Lakota cams are the way to go.  I just got one about a month ago - it works great!!!

btw - camtrakker cameras are terrible


----------



## huntinbusiness (Nov 1, 2004)

Leaf Rivers new digi cam is awesome.This thing takes pics like a 35 mm but doesn't use the batteries like all the rest. Over the counter warrranty and Mossy oak break up shell make this one very appealing.   Retail 249.-349.00
35mm w'canon camera less than 199.00


----------



## doc (Nov 1, 2004)

*sensitivity setting*

I had the same problem with the sensitivity.  I got alot of pictures with the grass waving in the wind in july.  Since it has gotten cooler things have gotten better.  Heat and motion activation seem to happen easier when it's hot out.  I've gotten some really good pictures from my lakota cam in the last month.


----------



## coastga (Nov 1, 2004)

The last time I looked at a digital camera they all were in black and white. Can you buy one know that is in color?

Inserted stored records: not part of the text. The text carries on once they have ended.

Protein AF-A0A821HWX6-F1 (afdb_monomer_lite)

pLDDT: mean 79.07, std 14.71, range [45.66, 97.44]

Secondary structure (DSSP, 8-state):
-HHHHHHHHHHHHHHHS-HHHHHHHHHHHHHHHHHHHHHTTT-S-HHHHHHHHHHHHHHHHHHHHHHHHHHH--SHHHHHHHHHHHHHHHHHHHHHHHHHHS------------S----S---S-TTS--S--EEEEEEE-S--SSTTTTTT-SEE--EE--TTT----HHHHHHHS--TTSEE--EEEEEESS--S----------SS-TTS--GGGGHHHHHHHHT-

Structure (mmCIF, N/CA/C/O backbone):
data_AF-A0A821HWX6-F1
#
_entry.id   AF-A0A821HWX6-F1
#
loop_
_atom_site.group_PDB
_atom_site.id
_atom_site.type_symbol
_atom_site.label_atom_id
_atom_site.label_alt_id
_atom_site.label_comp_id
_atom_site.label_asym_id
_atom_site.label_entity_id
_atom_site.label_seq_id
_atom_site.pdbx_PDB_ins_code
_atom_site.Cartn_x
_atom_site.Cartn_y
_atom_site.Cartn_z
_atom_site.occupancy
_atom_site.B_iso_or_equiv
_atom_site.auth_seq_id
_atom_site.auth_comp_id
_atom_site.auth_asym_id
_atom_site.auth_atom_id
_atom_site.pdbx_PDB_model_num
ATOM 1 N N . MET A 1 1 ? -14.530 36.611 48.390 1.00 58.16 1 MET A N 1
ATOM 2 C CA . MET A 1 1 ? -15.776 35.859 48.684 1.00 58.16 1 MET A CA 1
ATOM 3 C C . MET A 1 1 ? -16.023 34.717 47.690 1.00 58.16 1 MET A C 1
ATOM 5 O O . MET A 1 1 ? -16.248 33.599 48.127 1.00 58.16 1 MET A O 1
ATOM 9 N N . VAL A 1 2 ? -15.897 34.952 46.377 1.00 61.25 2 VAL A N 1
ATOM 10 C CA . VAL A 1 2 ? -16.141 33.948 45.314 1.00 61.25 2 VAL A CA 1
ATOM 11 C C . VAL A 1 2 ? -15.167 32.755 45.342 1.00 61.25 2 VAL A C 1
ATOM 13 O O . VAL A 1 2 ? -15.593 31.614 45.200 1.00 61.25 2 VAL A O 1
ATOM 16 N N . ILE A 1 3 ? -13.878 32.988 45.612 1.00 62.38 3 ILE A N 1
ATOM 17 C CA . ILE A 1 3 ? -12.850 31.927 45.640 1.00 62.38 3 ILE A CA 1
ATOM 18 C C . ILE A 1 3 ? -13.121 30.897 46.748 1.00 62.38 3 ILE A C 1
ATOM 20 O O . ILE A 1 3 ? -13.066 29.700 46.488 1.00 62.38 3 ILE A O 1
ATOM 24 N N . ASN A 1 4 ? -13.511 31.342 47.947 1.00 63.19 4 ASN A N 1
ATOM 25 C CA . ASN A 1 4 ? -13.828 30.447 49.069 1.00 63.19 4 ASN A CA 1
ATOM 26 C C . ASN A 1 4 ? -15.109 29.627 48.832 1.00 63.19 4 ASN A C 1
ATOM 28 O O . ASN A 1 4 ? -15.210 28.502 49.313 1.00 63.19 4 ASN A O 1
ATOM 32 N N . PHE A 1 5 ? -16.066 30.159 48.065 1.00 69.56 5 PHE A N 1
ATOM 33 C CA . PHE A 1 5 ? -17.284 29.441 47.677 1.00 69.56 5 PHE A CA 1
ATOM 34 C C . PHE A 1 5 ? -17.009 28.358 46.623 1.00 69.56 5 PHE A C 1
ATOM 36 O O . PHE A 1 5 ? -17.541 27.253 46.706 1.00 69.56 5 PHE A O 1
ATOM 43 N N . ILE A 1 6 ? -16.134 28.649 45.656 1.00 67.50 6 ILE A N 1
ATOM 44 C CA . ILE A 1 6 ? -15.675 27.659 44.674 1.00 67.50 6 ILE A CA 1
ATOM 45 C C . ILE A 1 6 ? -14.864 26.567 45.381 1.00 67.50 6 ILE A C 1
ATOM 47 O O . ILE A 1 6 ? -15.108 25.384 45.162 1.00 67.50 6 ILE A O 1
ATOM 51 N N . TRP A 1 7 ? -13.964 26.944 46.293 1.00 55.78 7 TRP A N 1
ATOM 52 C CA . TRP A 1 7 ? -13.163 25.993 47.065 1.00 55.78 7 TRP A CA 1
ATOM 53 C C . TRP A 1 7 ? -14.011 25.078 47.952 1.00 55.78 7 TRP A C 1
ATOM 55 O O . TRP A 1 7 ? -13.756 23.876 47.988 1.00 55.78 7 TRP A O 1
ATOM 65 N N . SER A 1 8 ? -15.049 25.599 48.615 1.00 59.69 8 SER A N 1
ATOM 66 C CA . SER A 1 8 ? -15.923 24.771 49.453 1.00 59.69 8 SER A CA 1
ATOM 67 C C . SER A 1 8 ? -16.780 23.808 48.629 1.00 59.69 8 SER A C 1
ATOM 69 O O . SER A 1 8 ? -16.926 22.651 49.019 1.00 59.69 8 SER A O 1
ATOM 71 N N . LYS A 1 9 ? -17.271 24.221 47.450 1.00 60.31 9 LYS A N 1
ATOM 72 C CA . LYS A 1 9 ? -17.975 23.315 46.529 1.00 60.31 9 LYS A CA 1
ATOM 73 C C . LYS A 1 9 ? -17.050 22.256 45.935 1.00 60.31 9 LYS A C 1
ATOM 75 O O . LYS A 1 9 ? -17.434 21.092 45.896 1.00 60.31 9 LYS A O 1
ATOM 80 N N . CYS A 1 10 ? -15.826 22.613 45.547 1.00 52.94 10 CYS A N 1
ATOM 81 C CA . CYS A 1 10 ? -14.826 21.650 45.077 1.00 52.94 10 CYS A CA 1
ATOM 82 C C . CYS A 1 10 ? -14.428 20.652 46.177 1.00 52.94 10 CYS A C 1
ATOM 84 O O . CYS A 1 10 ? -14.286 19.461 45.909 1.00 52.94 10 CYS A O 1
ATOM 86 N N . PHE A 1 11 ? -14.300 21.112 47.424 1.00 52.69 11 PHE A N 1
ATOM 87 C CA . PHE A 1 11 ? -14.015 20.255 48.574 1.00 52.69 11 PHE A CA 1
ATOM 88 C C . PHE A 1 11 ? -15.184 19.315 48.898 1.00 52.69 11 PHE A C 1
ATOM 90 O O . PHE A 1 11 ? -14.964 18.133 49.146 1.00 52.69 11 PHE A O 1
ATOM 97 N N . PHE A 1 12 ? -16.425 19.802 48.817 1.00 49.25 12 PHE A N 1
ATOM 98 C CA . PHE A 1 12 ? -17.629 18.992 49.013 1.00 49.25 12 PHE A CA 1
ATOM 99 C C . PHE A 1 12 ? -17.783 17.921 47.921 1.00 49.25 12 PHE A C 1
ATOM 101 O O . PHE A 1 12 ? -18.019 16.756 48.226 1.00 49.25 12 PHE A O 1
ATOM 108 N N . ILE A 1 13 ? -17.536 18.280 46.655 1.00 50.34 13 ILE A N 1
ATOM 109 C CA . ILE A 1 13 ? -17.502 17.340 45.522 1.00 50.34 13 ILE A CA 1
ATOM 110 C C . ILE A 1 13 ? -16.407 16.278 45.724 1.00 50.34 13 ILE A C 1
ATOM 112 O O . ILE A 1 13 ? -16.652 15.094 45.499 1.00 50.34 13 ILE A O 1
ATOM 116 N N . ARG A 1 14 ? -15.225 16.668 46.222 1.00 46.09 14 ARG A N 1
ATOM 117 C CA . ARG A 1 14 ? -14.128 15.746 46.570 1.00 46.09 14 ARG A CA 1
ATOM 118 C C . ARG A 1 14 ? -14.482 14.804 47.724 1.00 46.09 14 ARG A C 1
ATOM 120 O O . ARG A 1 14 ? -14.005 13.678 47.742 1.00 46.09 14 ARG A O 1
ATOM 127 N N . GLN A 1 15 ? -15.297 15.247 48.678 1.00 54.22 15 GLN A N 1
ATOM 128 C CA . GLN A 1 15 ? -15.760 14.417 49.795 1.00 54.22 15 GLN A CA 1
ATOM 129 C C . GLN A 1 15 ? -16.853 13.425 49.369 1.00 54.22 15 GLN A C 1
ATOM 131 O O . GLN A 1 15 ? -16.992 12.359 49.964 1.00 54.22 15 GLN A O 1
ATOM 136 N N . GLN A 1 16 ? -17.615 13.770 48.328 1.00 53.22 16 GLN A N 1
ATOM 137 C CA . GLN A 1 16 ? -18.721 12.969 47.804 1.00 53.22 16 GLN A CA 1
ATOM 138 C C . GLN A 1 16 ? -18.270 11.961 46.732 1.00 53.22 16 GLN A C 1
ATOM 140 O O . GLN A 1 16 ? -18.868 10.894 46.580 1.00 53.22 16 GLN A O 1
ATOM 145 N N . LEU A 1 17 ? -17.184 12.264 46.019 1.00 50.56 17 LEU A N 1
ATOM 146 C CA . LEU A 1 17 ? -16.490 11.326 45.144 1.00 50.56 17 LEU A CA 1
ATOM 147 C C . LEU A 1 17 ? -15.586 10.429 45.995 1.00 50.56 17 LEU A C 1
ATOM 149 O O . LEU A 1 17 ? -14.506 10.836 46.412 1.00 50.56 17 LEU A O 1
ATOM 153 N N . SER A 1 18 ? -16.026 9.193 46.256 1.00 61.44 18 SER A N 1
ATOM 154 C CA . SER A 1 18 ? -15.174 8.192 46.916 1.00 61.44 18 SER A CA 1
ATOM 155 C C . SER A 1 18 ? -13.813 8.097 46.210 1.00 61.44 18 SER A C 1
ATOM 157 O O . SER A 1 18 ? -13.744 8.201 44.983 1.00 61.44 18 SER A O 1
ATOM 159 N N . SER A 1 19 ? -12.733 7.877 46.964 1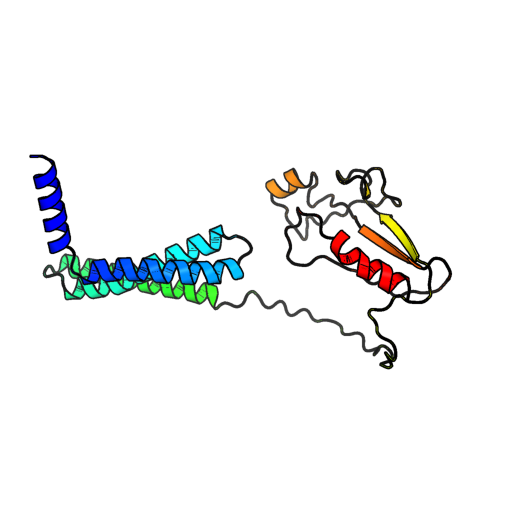.00 55.69 19 SER A N 1
ATOM 160 C CA . SER A 1 19 ? -11.372 7.681 46.432 1.00 55.69 19 SER A CA 1
ATOM 161 C C . SER A 1 19 ? -11.307 6.636 45.308 1.00 55.69 19 SER A C 1
ATOM 163 O O . SER A 1 19 ? -10.460 6.740 44.425 1.00 55.69 19 SER A O 1
ATOM 165 N N . SER A 1 20 ? -12.257 5.697 45.290 1.00 54.88 20 SER A N 1
ATOM 166 C CA . SER A 1 20 ? -12.481 4.703 44.239 1.00 54.88 20 SER A CA 1
ATOM 167 C C . SER A 1 20 ? -12.870 5.302 42.881 1.00 54.88 20 SER A C 1
ATOM 169 O O . SER A 1 20 ? -12.454 4.795 41.849 1.00 54.88 20 SER A O 1
ATOM 171 N N . ILE A 1 21 ? -13.646 6.390 42.842 1.00 59.53 21 ILE A N 1
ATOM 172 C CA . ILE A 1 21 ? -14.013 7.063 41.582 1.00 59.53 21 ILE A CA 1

Which one gives you the most bang for the hard earned buck?

Coastga


----------



## Killdee (Nov 2, 2004)

Almost any game camera will give false pics in hot weather when there is grass or foilage that heats up and the wind blows.Also when the batteries for your sensor gets week.Set your cams in the cooler dark woods in hot weather and point them north or south.Another tip is to set your delays to a higher time if you get alot of false pics in the heat.
Costal I think most all the digitals are avalible in color now.Im about to build a 4.1 meg sony cam when I get the rest of my supplies.Btw if any one wants info on building your on cams pm me and Ill direct you to a site for homebrew cams.
Killdee


----------



## huntinbusiness (Nov 3, 2004)

Yeah!  You can buy a new color one from Leaf River For $299.00 and it will even record video.


----------



## Old Timer (Nov 4, 2004)

*Home Brew*

Hey killdee, I have two store bought trail cams, a 35mm and a digital. The film cam works great but I have not been real happy with my digital. The digital is from someone making them in their basement. A few weeks ago I stumbled on Hags House, I am sure you know them. My whole opinion on trail cams changed. They are so easy to build why would you buy one complete. I bought 2 sony p41 cameras, bg1 control boards, cases, shutter assemblies, and a few misc. pieces. Waiting for all my parts and with a little of my time I will have 2 jam-up trail cams for less money than 1 store bought. Also may I add that I am not trying to cut corners to increase my profits. You guys wanting a good game cam check it out. Make your own and save 50% and probably have a better product. :


----------



## Killdee (Nov 4, 2004)

Its a large world OT Im a Hags house guy also.I just got my P-41 sony and am about to order my shutter assmbly and servo cable.I have built 5 film cams and they work great.I didnt build the D-380s due to the slave flash and stuff.Whats the problem with your other homebrew?I bet the hags boys could help.
Killdee

PS you didnt buy an extra servo from elkaholic did you.They are N/A while he revamps his online store.


----------



## Old Timer (Nov 4, 2004)

Could not buy servo, he is not selling anything but shutter assembley at this time. Hags guys are super sharp and very helpful with advice. They do all the design and testing, the real work, and pass their info on to the masses.   My homebrew sensor is kind of erratic and distance is not that great, about 20ft. I sent it back once and the guy said he aligned it. I guess the sensor relationship to the fresnel lens. Still unhappy. This was before I found hagshouse. I have not even looked close at cam, don't even know mfg. of controller board. I am not going to send  back again, $15 shipping charges each time. I know that the control board has 4 c batteries connected and hags BG1 has 1- 9V. that is suposed to last 9 months. Also the range is adjustable to 90ft. 90ft., no good for deer night shots but great for turkey scouting. I am going to get cam out of woods and fix after deer season. The servo; may try to find something at radio shack. I think it is for sale on one of the other on line stores on hags. Good Luck with your cams.


----------